Nonetheless, in 1964, the Sierra Club published Roper's A Climber's Guide to Yosemite Valley, with the red cover featuring a photo of Lost Arrow Spire. It contained 195 brand-new routes, each including a description with roughly a sentence per pitch. Years later, accustomed to such relatively spare entries, Sierra climber Doug Robinson got lost trying to follow the meandering Owen-Spalding on the Grand Teton. The scale of the Teton guidebook's details were "way more granular," he says, than that of Roper's book.

The Red Guide featured black-and-white photos of Valley hardmen toiling upward, as well as Al Macdonald's elegant hand-penned topos. Roper's prose revealed his devotion to chronicling both the history of Yosemite and a developing code of ethics. "Every climb is not for every person—this statement is ethically correct, yet the use of excess bolts makes it a paradox: they can make climbing too easy," he wrote in the introduction.

Conscripted into the Army, Roper received his first copy at a Georgia base on Independence Day, 1964. Upon his jubilant return to the Valley in spring 1966, Roper noticed the arrival of Brits.
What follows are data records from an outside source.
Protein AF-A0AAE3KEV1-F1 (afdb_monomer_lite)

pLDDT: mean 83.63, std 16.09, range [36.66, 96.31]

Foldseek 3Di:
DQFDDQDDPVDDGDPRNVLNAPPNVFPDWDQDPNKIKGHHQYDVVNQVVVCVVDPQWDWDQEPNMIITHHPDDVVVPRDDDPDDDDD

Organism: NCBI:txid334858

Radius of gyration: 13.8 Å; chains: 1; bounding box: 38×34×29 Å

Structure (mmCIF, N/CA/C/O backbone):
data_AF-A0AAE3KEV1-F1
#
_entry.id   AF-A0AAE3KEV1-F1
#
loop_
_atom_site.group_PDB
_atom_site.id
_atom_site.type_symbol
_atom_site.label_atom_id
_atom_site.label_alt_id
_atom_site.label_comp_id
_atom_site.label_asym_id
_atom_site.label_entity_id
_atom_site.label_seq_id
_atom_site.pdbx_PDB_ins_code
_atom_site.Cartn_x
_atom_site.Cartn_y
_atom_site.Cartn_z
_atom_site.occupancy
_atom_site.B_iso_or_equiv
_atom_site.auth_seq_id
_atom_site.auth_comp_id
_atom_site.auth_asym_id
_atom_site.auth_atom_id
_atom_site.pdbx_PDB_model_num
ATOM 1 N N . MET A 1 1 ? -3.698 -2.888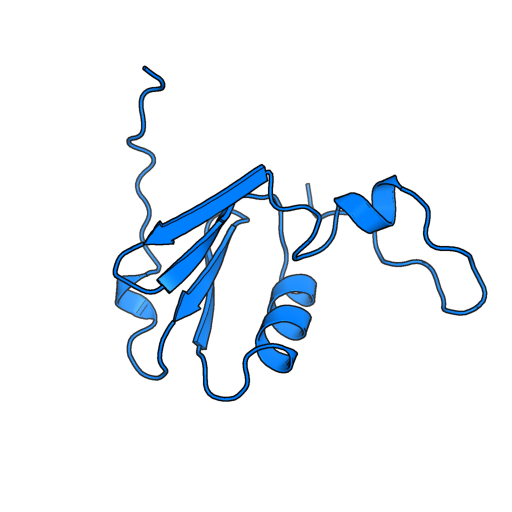 -15.012 1.00 50.22 1 MET A N 1
ATOM 2 C CA . MET A 1 1 ? -2.844 -4.038 -15.377 1.00 50.22 1 MET A CA 1
ATOM 3 C C . MET A 1 1 ? -1.912 -4.238 -14.201 1.00 50.22 1 MET A C 1
ATOM 5 O O . MET A 1 1 ? -1.145 -3.329 -13.938 1.00 50.22 1 MET A O 1
ATOM 9 N N . SER A 1 2 ? -1.961 -5.374 -13.502 1.00 63.62 2 SER A N 1
ATOM 10 C CA . SER A 1 2 ? -1.097 -5.614 -12.336 1.00 63.62 2 SER A CA 1
ATOM 11 C C . SER A 1 2 ? 0.376 -5.334 -12.663 1.00 63.62 2 SER A C 1
ATOM 13 O O . SER A 1 2 ? 0.884 -5.848 -13.662 1.00 63.62 2 SER A O 1
ATOM 15 N N . GLY A 1 3 ? 1.034 -4.504 -11.846 1.00 64.31 3 GLY A N 1
ATOM 16 C CA . GLY A 1 3 ? 2.422 -4.080 -12.044 1.00 64.31 3 GLY A CA 1
ATOM 17 C C . GLY A 1 3 ? 3.416 -5.243 -12.159 1.00 64.31 3 GLY A C 1
ATOM 18 O O . GLY A 1 3 ? 3.152 -6.359 -11.694 1.00 64.31 3 GLY A O 1
ATOM 19 N N . ALA A 1 4 ? 4.574 -4.980 -12.773 1.00 72.56 4 ALA A N 1
ATOM 20 C CA . ALA A 1 4 ? 5.626 -5.971 -12.989 1.00 72.56 4 ALA A CA 1
ATOM 21 C C . ALA A 1 4 ? 6.170 -6.522 -11.662 1.00 72.56 4 ALA A C 1
ATOM 23 O O . ALA A 1 4 ? 6.342 -5.797 -10.678 1.00 72.56 4 ALA A O 1
ATOM 24 N N . ASP A 1 5 ? 6.391 -7.833 -11.588 1.00 77.50 5 ASP A N 1
ATOM 25 C CA . ASP A 1 5 ? 6.989 -8.490 -10.422 1.00 77.50 5 ASP A CA 1
ATOM 26 C C . ASP A 1 5 ? 8.348 -7.872 -10.092 1.00 77.50 5 ASP A C 1
ATOM 28 O O . ASP A 1 5 ? 9.101 -7.483 -10.986 1.00 77.50 5 ASP A O 1
ATOM 32 N N . LEU A 1 6 ? 8.683 -7.818 -8.798 1.00 81.81 6 LEU A N 1
ATOM 33 C CA . LEU A 1 6 ? 10.061 -7.523 -8.428 1.00 81.81 6 LEU A CA 1
ATOM 34 C C . LEU A 1 6 ? 10.962 -8.628 -8.993 1.00 81.81 6 LEU A C 1
ATOM 36 O O . LEU A 1 6 ? 10.615 -9.811 -8.883 1.00 81.81 6 LEU A O 1
ATOM 40 N N . PRO A 1 7 ? 12.113 -8.268 -9.578 1.00 85.00 7 PRO A N 1
ATOM 41 C CA . PRO A 1 7 ? 13.027 -9.262 -10.099 1.00 85.00 7 PRO A CA 1
ATOM 42 C C . PRO A 1 7 ? 13.568 -10.150 -8.965 1.00 85.00 7 PRO A C 1
ATOM 44 O O . PRO A 1 7 ? 13.558 -9.752 -7.793 1.00 85.00 7 PRO A O 1
ATOM 47 N N . PRO A 1 8 ? 14.061 -11.358 -9.292 1.00 86.75 8 PRO A N 1
ATOM 48 C CA . PRO A 1 8 ? 14.747 -12.210 -8.330 1.00 86.75 8 PRO A CA 1
ATOM 49 C C . PRO A 1 8 ? 15.906 -11.476 -7.633 1.00 86.75 8 PRO A C 1
ATOM 51 O O . PRO A 1 8 ? 16.498 -10.585 -8.242 1.00 86.75 8 PRO A O 1
ATOM 54 N N . PRO A 1 9 ? 16.286 -11.860 -6.399 1.00 87.31 9 PRO A N 1
ATOM 55 C CA . PRO A 1 9 ? 17.308 -11.158 -5.611 1.00 87.31 9 PRO A CA 1
ATOM 56 C C . 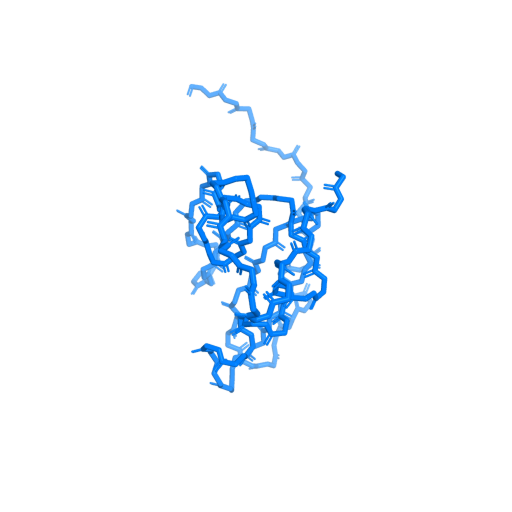PRO A 1 9 ? 18.666 -10.980 -6.306 1.00 87.31 9 PRO A C 1
ATOM 58 O O . PRO A 1 9 ? 19.409 -10.054 -5.992 1.00 87.31 9 PRO A O 1
ATOM 61 N N . GLU A 1 10 ? 19.010 -11.881 -7.223 1.00 93.56 10 GLU A N 1
ATOM 62 C CA . GLU A 1 10 ? 20.242 -11.860 -8.008 1.00 93.56 10 GLU A CA 1
ATOM 63 C C . GLU A 1 10 ? 20.216 -10.886 -9.202 1.00 93.56 10 GLU A C 1
ATOM 65 O O . GLU A 1 10 ? 21.252 -10.670 -9.832 1.00 93.56 10 GLU A O 1
ATOM 70 N N . HIS A 1 11 ? 19.067 -10.273 -9.500 1.00 90.81 11 HIS A N 1
ATOM 71 C CA . HIS A 1 11 ? 18.895 -9.295 -10.572 1.00 90.81 11 HIS A CA 1
ATOM 72 C C . HIS A 1 11 ? 18.619 -7.891 -10.006 1.00 90.81 11 HIS A C 1
ATOM 74 O O . HIS A 1 11 ? 17.915 -7.745 -9.005 1.00 90.81 11 HIS A O 1
ATOM 80 N N . PRO A 1 12 ? 19.156 -6.827 -10.634 1.00 89.62 12 PRO A N 1
ATOM 81 C CA . PRO A 1 12 ? 18.873 -5.462 -10.212 1.00 89.62 12 PRO A CA 1
ATOM 82 C C . PRO A 1 12 ? 17.397 -5.111 -10.436 1.00 89.62 12 PRO A C 1
ATOM 84 O O . PRO A 1 12 ? 16.797 -5.528 -11.424 1.00 89.62 12 PRO A O 1
ATOM 87 N N . ILE A 1 13 ? 16.840 -4.294 -9.540 1.00 89.06 13 ILE A N 1
ATOM 88 C CA . ILE A 1 13 ? 15.520 -3.680 -9.717 1.00 89.06 13 ILE A CA 1
ATOM 89 C C . ILE A 1 13 ? 15.657 -2.552 -10.740 1.00 89.06 13 ILE A C 1
ATOM 91 O O . ILE A 1 13 ? 16.428 -1.614 -10.524 1.00 89.06 13 ILE A O 1
ATOM 95 N N . ASP A 1 14 ? 14.929 -2.645 -11.850 1.00 89.19 14 ASP A N 1
ATOM 96 C CA . ASP A 1 14 ? 14.834 -1.550 -12.810 1.00 89.19 14 ASP A CA 1
ATOM 97 C C . ASP A 1 14 ? 13.799 -0.501 -12.374 1.00 89.19 14 ASP A C 1
ATOM 99 O O . ASP A 1 14 ? 13.065 -0.654 -11.394 1.00 89.19 14 ASP A O 1
ATOM 103 N N . THR A 1 15 ? 13.766 0.619 -13.093 1.00 89.31 15 THR A N 1
ATOM 104 C CA . THR A 1 15 ? 12.861 1.722 -12.768 1.00 89.31 15 THR A CA 1
ATOM 105 C C . THR A 1 15 ? 11.394 1.337 -12.916 1.00 89.31 15 THR A C 1
ATOM 107 O O . THR A 1 15 ? 10.578 1.817 -12.140 1.00 89.31 15 THR A O 1
ATOM 110 N N . GLU A 1 16 ? 11.047 0.483 -13.879 1.00 88.00 16 GLU A N 1
ATOM 111 C CA . GLU A 1 16 ? 9.657 0.077 -14.104 1.00 88.00 16 GLU A CA 1
ATOM 112 C C . GLU A 1 16 ? 9.152 -0.768 -12.931 1.00 88.00 16 GLU A C 1
ATOM 114 O O . GLU A 1 16 ? 8.149 -0.424 -12.306 1.00 88.00 16 GLU A O 1
ATOM 119 N N . ALA A 1 17 ? 9.904 -1.799 -12.545 1.00 87.25 17 ALA A N 1
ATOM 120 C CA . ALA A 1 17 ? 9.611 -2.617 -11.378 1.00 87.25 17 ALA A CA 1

As two Frenchmen climbed the Nose, Yosemite seemed poised to become a worldwide destination. "[I]t was obvious my guide had encouraged climbers to seek the Valley's walls," Roper noted.

Roper's book also featured the Decimal System (now the Yosemite Decimal System), a choice that had an effect far beyond the Valley. Before, many climbers outside of Yosemite were employing a rating system that combined the SC Mountaineering Committee's Class 1-6 and the Decimal System developed by Royal Robbins, Don Wilson and Chuck Wilts. Others favored Teton guidebook author Leigh Ortenburger's National Climbing Classification System (NCCS). Whichever was featured in the Yosemite guide was poised to overthrow the rest. Realizing the power that Roper wielded, Robbins accurately predicted: "In reality you have the big stick, and I believe that whatever system you use...will become the national standard."
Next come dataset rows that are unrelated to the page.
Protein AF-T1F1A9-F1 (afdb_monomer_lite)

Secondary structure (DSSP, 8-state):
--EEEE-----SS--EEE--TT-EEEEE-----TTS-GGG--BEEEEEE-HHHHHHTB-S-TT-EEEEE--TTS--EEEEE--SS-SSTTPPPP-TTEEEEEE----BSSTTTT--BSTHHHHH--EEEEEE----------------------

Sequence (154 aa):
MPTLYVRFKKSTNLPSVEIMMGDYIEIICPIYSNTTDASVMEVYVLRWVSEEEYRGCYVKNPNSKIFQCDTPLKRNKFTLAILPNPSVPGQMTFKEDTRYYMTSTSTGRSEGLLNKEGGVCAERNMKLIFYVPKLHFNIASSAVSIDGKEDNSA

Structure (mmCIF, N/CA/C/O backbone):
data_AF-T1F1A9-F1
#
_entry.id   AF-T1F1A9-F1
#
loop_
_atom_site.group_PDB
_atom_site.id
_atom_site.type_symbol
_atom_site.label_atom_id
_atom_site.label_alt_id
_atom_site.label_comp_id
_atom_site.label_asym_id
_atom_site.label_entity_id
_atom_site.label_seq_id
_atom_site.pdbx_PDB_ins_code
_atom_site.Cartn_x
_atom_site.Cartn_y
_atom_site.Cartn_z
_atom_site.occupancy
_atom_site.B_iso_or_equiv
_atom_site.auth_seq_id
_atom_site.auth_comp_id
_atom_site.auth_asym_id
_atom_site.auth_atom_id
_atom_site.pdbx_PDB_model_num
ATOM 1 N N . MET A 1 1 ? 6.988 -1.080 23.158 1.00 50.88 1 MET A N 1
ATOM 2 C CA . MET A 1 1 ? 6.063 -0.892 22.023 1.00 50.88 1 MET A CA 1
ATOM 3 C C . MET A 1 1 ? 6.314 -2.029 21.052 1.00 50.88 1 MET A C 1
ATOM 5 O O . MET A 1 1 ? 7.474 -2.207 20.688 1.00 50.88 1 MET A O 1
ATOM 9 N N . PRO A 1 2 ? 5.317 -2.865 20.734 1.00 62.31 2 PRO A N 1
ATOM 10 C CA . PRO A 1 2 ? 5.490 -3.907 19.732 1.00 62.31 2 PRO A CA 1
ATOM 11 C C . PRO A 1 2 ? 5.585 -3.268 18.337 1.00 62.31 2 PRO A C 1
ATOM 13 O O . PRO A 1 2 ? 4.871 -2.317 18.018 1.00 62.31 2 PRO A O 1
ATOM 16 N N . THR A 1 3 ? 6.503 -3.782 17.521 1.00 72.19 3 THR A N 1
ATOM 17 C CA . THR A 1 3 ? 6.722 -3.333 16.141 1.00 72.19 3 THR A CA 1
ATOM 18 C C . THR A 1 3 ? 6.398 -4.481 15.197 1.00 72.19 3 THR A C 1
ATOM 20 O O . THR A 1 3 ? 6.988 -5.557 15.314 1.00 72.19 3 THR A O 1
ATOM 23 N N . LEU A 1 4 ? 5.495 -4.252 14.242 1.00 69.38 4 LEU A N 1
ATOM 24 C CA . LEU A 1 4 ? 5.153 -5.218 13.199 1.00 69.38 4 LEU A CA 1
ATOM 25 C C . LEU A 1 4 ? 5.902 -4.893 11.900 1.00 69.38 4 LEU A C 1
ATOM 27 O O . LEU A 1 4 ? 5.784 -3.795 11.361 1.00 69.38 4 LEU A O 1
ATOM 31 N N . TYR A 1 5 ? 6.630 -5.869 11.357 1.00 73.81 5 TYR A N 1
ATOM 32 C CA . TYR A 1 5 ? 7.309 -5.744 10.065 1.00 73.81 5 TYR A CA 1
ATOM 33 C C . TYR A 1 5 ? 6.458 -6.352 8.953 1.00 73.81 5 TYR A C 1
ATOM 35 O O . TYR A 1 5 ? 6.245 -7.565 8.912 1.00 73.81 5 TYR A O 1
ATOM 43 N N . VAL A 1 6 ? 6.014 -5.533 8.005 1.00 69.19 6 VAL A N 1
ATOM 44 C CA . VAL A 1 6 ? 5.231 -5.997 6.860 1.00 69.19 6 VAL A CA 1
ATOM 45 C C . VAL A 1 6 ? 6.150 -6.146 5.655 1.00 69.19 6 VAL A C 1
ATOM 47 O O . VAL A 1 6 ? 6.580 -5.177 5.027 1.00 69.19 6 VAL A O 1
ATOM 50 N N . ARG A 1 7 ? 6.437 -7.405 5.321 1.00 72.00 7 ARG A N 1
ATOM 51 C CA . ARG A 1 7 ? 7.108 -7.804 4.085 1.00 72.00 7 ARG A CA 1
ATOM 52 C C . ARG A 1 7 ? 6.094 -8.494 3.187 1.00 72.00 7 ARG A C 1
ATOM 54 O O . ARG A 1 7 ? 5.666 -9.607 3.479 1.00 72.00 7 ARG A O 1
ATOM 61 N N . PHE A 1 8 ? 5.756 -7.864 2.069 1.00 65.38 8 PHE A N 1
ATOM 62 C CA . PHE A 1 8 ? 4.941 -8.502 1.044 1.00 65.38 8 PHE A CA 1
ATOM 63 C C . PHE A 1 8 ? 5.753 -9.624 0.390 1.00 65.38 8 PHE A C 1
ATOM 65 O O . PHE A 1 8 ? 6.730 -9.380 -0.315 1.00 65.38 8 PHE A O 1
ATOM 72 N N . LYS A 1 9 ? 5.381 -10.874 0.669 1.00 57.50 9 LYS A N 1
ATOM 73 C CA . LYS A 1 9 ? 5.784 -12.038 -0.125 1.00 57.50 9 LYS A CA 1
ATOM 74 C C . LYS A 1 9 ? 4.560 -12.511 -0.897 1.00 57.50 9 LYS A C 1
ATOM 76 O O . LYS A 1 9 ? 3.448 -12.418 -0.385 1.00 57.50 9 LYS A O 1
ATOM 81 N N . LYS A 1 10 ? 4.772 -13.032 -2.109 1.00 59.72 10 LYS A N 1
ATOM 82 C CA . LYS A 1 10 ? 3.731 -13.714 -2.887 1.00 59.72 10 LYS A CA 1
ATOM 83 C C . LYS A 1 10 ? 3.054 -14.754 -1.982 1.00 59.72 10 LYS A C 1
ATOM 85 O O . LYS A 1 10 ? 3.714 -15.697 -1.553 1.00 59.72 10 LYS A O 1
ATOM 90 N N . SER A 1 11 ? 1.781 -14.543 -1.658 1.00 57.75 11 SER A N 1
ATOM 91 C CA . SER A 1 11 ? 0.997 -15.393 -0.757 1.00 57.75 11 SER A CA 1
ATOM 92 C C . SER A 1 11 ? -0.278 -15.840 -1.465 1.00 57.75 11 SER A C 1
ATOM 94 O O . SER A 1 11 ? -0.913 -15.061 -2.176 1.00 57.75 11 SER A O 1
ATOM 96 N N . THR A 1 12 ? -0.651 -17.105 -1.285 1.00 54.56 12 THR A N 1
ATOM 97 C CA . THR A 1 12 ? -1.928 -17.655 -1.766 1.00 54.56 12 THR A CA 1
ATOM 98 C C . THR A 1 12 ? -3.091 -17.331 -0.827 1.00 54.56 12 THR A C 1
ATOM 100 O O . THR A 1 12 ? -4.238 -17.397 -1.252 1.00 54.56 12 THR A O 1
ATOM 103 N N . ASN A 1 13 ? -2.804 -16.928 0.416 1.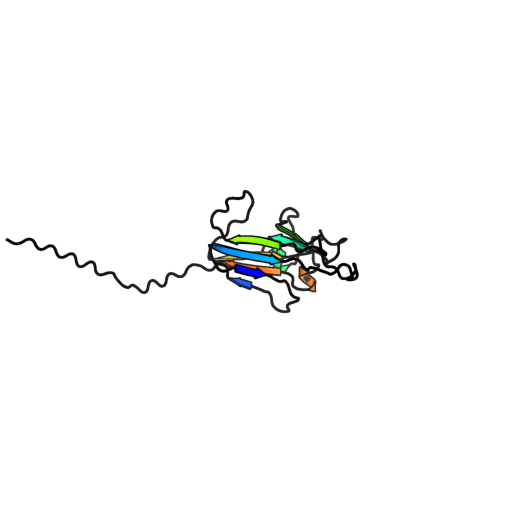00 64.88 13 ASN A N 1
ATOM 104 C CA . ASN A 1 13 ? -3.794 -16.472 1.392 1.00 64.88 13 ASN A CA 1
ATOM 105 C C . ASN A 1 13 ? -3.757 -14.949 1.528 1.00 64.88 13 ASN A C 1
ATOM 107 O O . ASN A 1 13 ? -2.679 -14.348 1.478 1.00 64.88 13 ASN A O 1
ATOM 111 N N . LEU A 1 14 ? -4.924 -14.341 1.754 1.00 66.00 14 LEU A N 1
ATOM 112 C CA . LEU A 1 14 ? -5.039 -12.916 2.057 1.00 66.00 14 LEU A CA 1
ATOM 113 C C . LEU A 1 14 ? -4.443 -12.640 3.442 1.00 66.00 14 LEU A C 1
ATOM 115 O O . LEU A 1 14 ? -4.958 -13.169 4.429 1.00 66.00 14 LEU A O 1
ATOM 119 N N . PRO A 1 15 ? -3.376 -11.833 3.552 1.00 80.88 15 PRO A N 1
ATOM 120 C CA . PRO A 1 15 ? -2.844 -11.488 4.854 1.00 80.88 15 PRO A CA 1
ATOM 121 C C . PRO A 1 15 ? -3.817 -10.523 5.551 1.00 80.88 15 PRO A C 1
ATOM 123 O O . PRO A 1 15 ? -4.213 -9.495 4.994 1.00 80.88 15 PRO A O 1
ATOM 126 N N . SER A 1 16 ? -4.207 -10.875 6.773 1.00 86.12 16 SER A N 1
ATOM 127 C CA . SER A 1 16 ? -4.884 -9.999 7.729 1.00 86.12 16 SER A CA 1
ATOM 128 C C . SER A 1 16 ? -3.996 -9.907 8.958 1.00 86.12 16 SER A C 1
ATOM 130 O O . SER A 1 16 ? -3.507 -10.931 9.432 1.00 86.12 16 SER A O 1
ATOM 132 N N . VAL A 1 17 ? -3.777 -8.699 9.460 1.00 88.19 17 VAL A N 1
ATOM 133 C CA . VAL A 1 17 ? -2.990 -8.451 10.669 1.00 88.19 17 VAL A CA 1
ATOM 134 C C . VAL A 1 17 ? -3.847 -7.713 11.681 1.00 88.19 17 VAL A C 1
ATOM 136 O O . VAL A 1 17 ? -4.533 -6.749 11.336 1.00 88.19 17 VAL A O 1
ATOM 139 N N . GLU A 1 18 ? -3.832 -8.192 12.918 1.00 89.75 18 GLU A N 1
ATOM 140 C CA . GLU A 1 18 ? -4.442 -7.487 14.040 1.00 89.75 18 GLU A CA 1
ATOM 141 C C . GLU A 1 18 ? -3.466 -6.431 14.548 1.00 89.75 18 GLU A C 1
ATOM 143 O O . GLU A 1 18 ? -2.272 -6.703 14.682 1.00 89.75 18 GLU A O 1
ATOM 148 N N . ILE A 1 19 ? -3.966 -5.218 14.768 1.00 90.31 19 ILE A N 1
ATOM 149 C CA . ILE A 1 19 ? -3.172 -4.061 15.178 1.00 90.31 19 ILE A CA 1
ATOM 150 C C . ILE A 1 19 ? -3.860 -3.348 16.336 1.00 90.31 19 ILE A C 1
ATOM 152 O O . ILE A 1 19 ? -5.073 -3.149 16.324 1.00 90.31 19 ILE A O 1
ATOM 156 N N . MET A 1 20 ? -3.090 -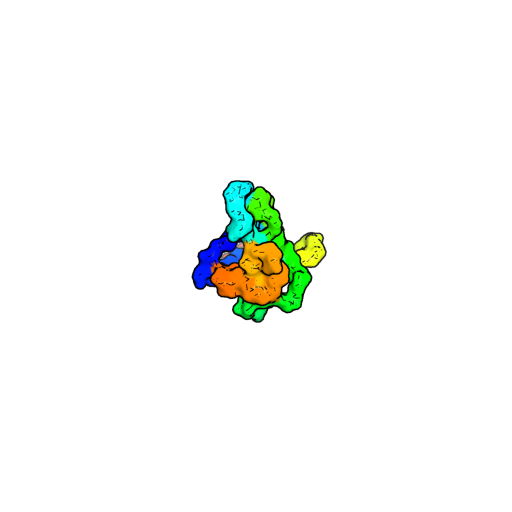2.954 17.340 1.00 89.12 20 MET A N 1
ATOM 157 C CA . MET A 1 20 ? -3.592 -2.274 18.528 1.00 89.12 20 MET A CA 1
ATOM 158 C C . MET A 1 20 ? -3.216 -0.794 18.521 1.00 89.12 20 MET A C 1
ATOM 160 O O . MET A 1 20 ? -2.285 -0.355 17.843 1.00 89.12 20 MET A O 1
ATOM 164 N N . MET A 1 21 ? -3.943 -0.002 19.307 1.00 87.94 21 MET A N 1
ATOM 165 C CA . MET A 1 21 ? -3.576 1.394 19.541 1.00 87.94 21 MET A CA 1
ATOM 166 C C . MET A 1 21 ? -2.195 1.471 20.203 1.00 87.94 21 MET A C 1
ATOM 168 O O . MET A 1 21 ? -1.933 0.795 21.195 1.00 87.94 21 MET A O 1
ATOM 172 N N . GLY A 1 22 ? -1.320 2.316 19.659 1.00 87.19 22 GLY A N 1
ATOM 173 C CA . GLY A 1 22 ? 0.074 2.451 20.087 1.00 87.19 22 GLY A CA 1
ATOM 174 C C . GLY A 1 22 ? 1.064 1.548 19.345 1.00 87.19 22 GLY A C 1
ATOM 175 O O . GLY A 1 22 ? 2.270 1.683 19.567 1.00 87.19 22 GLY A O 1
ATOM 176 N N . ASP A 1 23 ? 0.593 0.670 18.455 1.00 90.06 23 ASP A N 1
ATOM 177 C CA . ASP A 1 23 ? 1.469 -0.136 17.607 1.00 90.06 23 ASP A CA 1
ATOM 178 C C . ASP A 1 23 ? 2.153 0.714 16.531 1.00 90.06 23 ASP A C 1
ATOM 180 O O . ASP A 1 23 ? 1.624 1.720 16.041 1.00 90.06 23 ASP A O 1
ATOM 184 N N . TYR A 1 24 ? 3.330 0.249 16.112 1.00 90.00 24 TYR A N 1
ATOM 185 C CA . TYR A 1 24 ? 4.048 0.777 14.958 1.00 90.00 24 TYR A CA 1
ATOM 186 C C . TYR A 1 24 ? 4.220 -0.319 13.916 1.00 90.00 24 TYR A C 1
ATOM 188 O O . TYR A 1 24 ? 4.647 -1.436 14.220 1.00 90.00 24 TYR A O 1
ATOM 196 N N . ILE A 1 25 ? 3.931 0.019 12.666 1.00 88.44 25 ILE A N 1
ATOM 197 C CA . ILE A 1 25 ? 4.038 -0.896 11.536 1.00 88.44 25 ILE A CA 1
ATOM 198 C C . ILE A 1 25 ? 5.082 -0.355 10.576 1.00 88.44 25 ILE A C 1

"The 1964 edition...is arguably the urtext of modern rock climbing," writes Joseph Taylor in Pilgrims of the Vertical. Indeed, the guide forever changed the Valley culture: whereas before outsiders had been obligated to depend on locals for information, they could now readily obtain it in written form. But more significant was its effect on the local climbers. Roper's book gave the unkempt community of Camp 4 a tome for their exploits, something to measure from and mark upon as they traced new lines up the granite.